[Collected data]

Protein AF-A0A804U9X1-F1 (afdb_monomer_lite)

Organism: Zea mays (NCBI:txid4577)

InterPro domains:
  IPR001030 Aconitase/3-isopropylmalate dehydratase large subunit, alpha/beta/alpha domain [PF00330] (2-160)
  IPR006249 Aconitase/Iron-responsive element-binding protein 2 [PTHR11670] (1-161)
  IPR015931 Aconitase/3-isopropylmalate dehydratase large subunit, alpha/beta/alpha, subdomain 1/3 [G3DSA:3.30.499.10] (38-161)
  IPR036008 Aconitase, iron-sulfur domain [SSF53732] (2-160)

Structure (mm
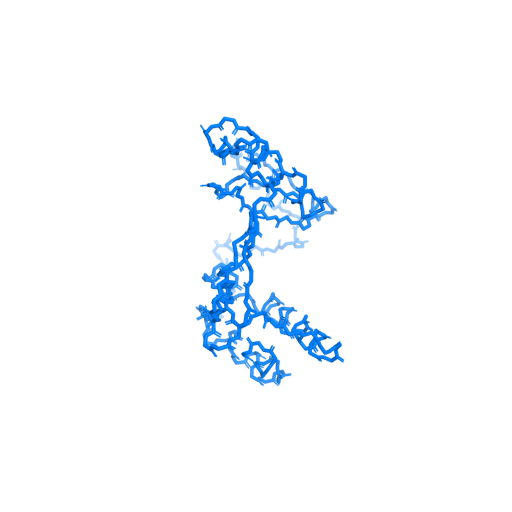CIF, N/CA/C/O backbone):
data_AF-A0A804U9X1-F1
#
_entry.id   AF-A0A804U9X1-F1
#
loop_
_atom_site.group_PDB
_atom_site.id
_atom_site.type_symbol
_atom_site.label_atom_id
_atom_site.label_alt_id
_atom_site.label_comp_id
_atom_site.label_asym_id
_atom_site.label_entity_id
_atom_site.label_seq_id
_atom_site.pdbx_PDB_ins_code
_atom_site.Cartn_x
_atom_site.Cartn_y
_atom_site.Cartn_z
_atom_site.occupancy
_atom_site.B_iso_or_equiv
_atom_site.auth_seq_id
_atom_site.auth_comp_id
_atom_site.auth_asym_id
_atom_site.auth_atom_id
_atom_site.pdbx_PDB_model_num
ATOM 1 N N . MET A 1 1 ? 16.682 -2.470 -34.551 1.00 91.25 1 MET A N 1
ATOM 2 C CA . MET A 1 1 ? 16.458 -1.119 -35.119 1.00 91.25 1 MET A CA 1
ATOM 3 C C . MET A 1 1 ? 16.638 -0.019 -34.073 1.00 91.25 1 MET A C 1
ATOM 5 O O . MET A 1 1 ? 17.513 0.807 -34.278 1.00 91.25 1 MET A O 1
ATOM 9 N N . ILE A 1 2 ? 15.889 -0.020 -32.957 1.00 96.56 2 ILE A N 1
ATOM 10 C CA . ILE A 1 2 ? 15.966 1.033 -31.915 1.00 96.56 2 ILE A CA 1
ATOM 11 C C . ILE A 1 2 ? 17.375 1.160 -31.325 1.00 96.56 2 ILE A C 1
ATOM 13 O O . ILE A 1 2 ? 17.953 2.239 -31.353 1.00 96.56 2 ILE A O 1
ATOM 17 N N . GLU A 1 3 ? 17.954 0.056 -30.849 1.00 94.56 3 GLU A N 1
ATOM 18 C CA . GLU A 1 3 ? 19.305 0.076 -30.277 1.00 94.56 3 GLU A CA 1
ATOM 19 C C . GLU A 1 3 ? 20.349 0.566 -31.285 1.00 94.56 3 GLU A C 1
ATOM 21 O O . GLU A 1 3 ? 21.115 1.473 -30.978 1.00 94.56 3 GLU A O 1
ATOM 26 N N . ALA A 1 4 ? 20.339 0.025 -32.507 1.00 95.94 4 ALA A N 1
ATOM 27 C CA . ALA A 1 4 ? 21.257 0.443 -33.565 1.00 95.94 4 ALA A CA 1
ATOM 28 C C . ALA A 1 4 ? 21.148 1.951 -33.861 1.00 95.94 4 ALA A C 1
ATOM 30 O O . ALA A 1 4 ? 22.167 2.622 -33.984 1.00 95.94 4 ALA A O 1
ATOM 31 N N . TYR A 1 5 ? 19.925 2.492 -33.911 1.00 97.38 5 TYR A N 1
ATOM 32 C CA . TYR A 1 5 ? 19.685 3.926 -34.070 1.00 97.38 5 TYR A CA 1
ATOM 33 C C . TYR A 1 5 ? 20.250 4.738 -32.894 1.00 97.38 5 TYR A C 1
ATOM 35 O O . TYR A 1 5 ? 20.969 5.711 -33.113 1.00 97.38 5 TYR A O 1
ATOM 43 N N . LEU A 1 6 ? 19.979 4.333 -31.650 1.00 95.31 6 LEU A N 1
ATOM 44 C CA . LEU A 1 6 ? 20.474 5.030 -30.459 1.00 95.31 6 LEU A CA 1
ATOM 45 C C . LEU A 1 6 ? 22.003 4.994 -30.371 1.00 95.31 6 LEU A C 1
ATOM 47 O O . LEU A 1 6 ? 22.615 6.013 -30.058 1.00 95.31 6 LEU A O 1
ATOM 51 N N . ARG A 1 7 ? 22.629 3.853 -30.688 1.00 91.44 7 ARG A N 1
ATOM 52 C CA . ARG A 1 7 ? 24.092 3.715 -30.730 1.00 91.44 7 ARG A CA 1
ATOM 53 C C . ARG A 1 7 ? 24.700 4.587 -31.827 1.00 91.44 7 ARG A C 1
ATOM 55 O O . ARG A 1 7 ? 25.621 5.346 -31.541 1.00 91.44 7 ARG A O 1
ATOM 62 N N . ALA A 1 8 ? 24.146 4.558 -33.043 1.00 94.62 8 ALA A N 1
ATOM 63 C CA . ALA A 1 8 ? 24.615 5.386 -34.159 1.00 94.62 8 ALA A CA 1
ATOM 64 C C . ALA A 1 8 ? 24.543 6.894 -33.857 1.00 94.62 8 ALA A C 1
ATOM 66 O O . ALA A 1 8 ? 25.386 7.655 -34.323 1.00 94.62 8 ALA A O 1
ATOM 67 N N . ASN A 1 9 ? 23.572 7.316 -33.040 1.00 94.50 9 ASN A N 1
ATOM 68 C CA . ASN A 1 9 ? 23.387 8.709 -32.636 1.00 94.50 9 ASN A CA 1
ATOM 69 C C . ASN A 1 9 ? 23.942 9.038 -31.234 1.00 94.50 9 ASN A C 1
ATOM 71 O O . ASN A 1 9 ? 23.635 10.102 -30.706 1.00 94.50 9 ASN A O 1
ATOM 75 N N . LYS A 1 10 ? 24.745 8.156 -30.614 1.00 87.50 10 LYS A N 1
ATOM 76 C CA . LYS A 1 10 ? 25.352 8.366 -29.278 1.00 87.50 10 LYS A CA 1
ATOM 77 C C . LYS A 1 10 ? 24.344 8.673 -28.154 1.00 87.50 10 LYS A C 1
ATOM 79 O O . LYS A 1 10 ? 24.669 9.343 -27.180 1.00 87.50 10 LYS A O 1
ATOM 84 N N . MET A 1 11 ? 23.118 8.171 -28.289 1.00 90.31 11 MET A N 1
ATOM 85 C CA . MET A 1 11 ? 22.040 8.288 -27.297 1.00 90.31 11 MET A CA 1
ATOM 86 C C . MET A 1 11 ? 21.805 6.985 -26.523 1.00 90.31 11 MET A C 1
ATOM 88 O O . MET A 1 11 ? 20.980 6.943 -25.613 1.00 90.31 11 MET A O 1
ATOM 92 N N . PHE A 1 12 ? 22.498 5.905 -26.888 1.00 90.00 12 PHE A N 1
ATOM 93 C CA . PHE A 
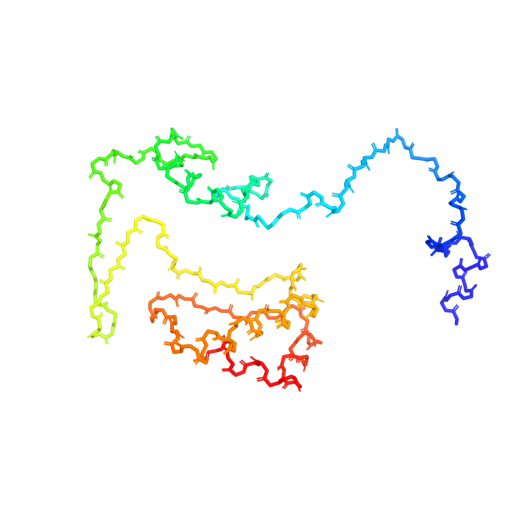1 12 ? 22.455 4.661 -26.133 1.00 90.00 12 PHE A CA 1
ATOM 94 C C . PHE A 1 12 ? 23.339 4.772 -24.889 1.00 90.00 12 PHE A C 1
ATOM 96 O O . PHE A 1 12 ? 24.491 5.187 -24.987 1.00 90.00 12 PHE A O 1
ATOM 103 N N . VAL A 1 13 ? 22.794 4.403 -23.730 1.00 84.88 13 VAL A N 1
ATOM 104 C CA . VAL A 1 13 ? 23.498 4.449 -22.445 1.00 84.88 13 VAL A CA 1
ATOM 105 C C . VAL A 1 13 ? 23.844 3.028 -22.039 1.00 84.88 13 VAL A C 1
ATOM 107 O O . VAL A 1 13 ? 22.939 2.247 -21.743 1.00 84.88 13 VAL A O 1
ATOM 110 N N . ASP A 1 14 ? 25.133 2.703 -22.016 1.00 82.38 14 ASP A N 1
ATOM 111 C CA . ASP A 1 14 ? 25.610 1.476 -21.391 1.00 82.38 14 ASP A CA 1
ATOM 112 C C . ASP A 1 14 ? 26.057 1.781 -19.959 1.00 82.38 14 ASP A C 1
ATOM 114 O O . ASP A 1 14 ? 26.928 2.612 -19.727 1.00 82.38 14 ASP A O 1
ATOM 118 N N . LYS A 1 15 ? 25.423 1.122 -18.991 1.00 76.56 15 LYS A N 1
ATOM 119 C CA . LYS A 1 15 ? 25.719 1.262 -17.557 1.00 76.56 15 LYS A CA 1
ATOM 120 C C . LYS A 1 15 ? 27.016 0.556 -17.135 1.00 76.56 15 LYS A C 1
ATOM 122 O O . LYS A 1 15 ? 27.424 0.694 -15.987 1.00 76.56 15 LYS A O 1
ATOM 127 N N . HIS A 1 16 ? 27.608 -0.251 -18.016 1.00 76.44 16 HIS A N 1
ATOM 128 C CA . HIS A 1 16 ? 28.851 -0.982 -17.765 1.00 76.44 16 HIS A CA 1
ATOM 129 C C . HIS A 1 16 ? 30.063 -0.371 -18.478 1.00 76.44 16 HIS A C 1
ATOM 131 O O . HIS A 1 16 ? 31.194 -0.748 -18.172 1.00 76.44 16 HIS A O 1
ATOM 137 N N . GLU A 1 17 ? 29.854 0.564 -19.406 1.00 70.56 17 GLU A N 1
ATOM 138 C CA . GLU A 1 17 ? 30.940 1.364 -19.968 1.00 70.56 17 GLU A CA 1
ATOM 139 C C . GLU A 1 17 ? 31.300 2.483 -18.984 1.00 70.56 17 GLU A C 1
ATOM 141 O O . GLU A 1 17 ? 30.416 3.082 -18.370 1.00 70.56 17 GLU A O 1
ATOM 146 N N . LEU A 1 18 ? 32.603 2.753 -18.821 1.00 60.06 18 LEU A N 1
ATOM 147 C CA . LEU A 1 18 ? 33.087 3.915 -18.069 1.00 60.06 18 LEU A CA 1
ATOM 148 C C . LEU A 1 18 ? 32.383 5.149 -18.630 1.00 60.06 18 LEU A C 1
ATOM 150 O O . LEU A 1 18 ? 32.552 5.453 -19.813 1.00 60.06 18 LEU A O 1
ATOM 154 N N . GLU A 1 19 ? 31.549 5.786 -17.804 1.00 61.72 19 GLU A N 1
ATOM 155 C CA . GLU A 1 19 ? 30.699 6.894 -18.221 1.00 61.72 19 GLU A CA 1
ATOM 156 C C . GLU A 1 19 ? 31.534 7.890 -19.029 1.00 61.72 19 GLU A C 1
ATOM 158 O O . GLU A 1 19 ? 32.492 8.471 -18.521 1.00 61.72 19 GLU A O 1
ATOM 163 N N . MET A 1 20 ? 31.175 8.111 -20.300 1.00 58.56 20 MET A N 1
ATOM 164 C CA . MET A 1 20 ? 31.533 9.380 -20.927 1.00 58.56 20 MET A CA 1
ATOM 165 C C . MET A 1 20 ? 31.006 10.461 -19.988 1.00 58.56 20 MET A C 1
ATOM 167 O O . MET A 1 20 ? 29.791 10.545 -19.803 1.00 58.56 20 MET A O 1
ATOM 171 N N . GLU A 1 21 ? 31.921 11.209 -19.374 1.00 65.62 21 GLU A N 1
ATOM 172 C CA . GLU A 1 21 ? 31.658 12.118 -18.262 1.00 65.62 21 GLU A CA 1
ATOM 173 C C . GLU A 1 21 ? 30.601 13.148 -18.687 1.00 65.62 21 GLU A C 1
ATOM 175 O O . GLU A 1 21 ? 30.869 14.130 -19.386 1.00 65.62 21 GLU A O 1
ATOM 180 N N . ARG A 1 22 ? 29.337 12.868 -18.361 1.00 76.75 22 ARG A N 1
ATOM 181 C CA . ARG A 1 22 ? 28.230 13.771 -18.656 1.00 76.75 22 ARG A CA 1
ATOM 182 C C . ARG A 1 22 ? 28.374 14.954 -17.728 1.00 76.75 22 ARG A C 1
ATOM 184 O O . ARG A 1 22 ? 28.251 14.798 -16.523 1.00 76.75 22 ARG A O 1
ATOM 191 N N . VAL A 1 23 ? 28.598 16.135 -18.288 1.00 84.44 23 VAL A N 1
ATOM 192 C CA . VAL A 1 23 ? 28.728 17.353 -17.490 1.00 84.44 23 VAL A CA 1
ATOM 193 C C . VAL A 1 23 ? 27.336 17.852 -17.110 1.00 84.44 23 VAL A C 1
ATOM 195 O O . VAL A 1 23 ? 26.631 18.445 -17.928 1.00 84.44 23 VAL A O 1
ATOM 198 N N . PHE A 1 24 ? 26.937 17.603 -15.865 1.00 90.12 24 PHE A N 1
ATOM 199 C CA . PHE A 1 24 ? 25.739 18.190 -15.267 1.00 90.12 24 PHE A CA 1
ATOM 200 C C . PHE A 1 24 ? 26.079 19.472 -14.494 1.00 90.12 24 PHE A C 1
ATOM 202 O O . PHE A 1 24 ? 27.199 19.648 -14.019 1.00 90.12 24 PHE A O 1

* [How to complete this task]
Taking the entries above, write out exactly the lines starting with the line containing "ATOM 27 C CA" and going on through the line containing "ATOM 51 N N", both included, and nothing else.

* [Solution below]
ATOM 27 C CA . ALA A 1 4 ? 21.257 0.443 -33.565 1.00 95.94 4 ALA A CA 1
ATOM 28 C C . ALA A 1 4 ? 21.148 1.951 -33.861 1.00 95.94 4 ALA A C 1
ATOM 30 O O . ALA A 1 4 ? 22.167 2.622 -33.984 1.00 95.94 4 ALA A O 1
ATOM 31 N N . TYR A 1 5 ? 19.925 2.492 -33.911 1.00 97.38 5 TYR A N 1
ATOM 32 C CA . TYR A 1 5 ? 19.685 3.926 -34.070 1.00 97.38 5 TYR A CA 1
ATOM 33 C C . TYR A 1 5 ? 20.250 4.738 -32.894 1.00 97.38 5 TYR A C 1
ATOM 35 O O . TYR A 1 5 ? 20.969 5.711 -33.113 1.00 97.38 5 TYR A O 1
ATOM 43 N N . LEU A 1 6 ? 19.979 4.333 -31.650 1.00 95.31 6 LEU A N 1
ATOM 44 C CA . LEU A 1 6 ? 20.474 5.030 -30.459 1.00 95.31 6 LEU A CA 1
ATOM 45 C C . LEU A 1 6 ? 22.003 4.994 -30.371 1.00 95.31 6 LEU A C 1
ATOM 47 O O . LEU A 1 6 ? 22.615 6.013 -30.058 1.00 95.31 6 LEU A O 1
ATOM 51 N N . ARG A 1 7 ? 22.629 3.853 -30.688 1.00 91.44 7 ARG A N 1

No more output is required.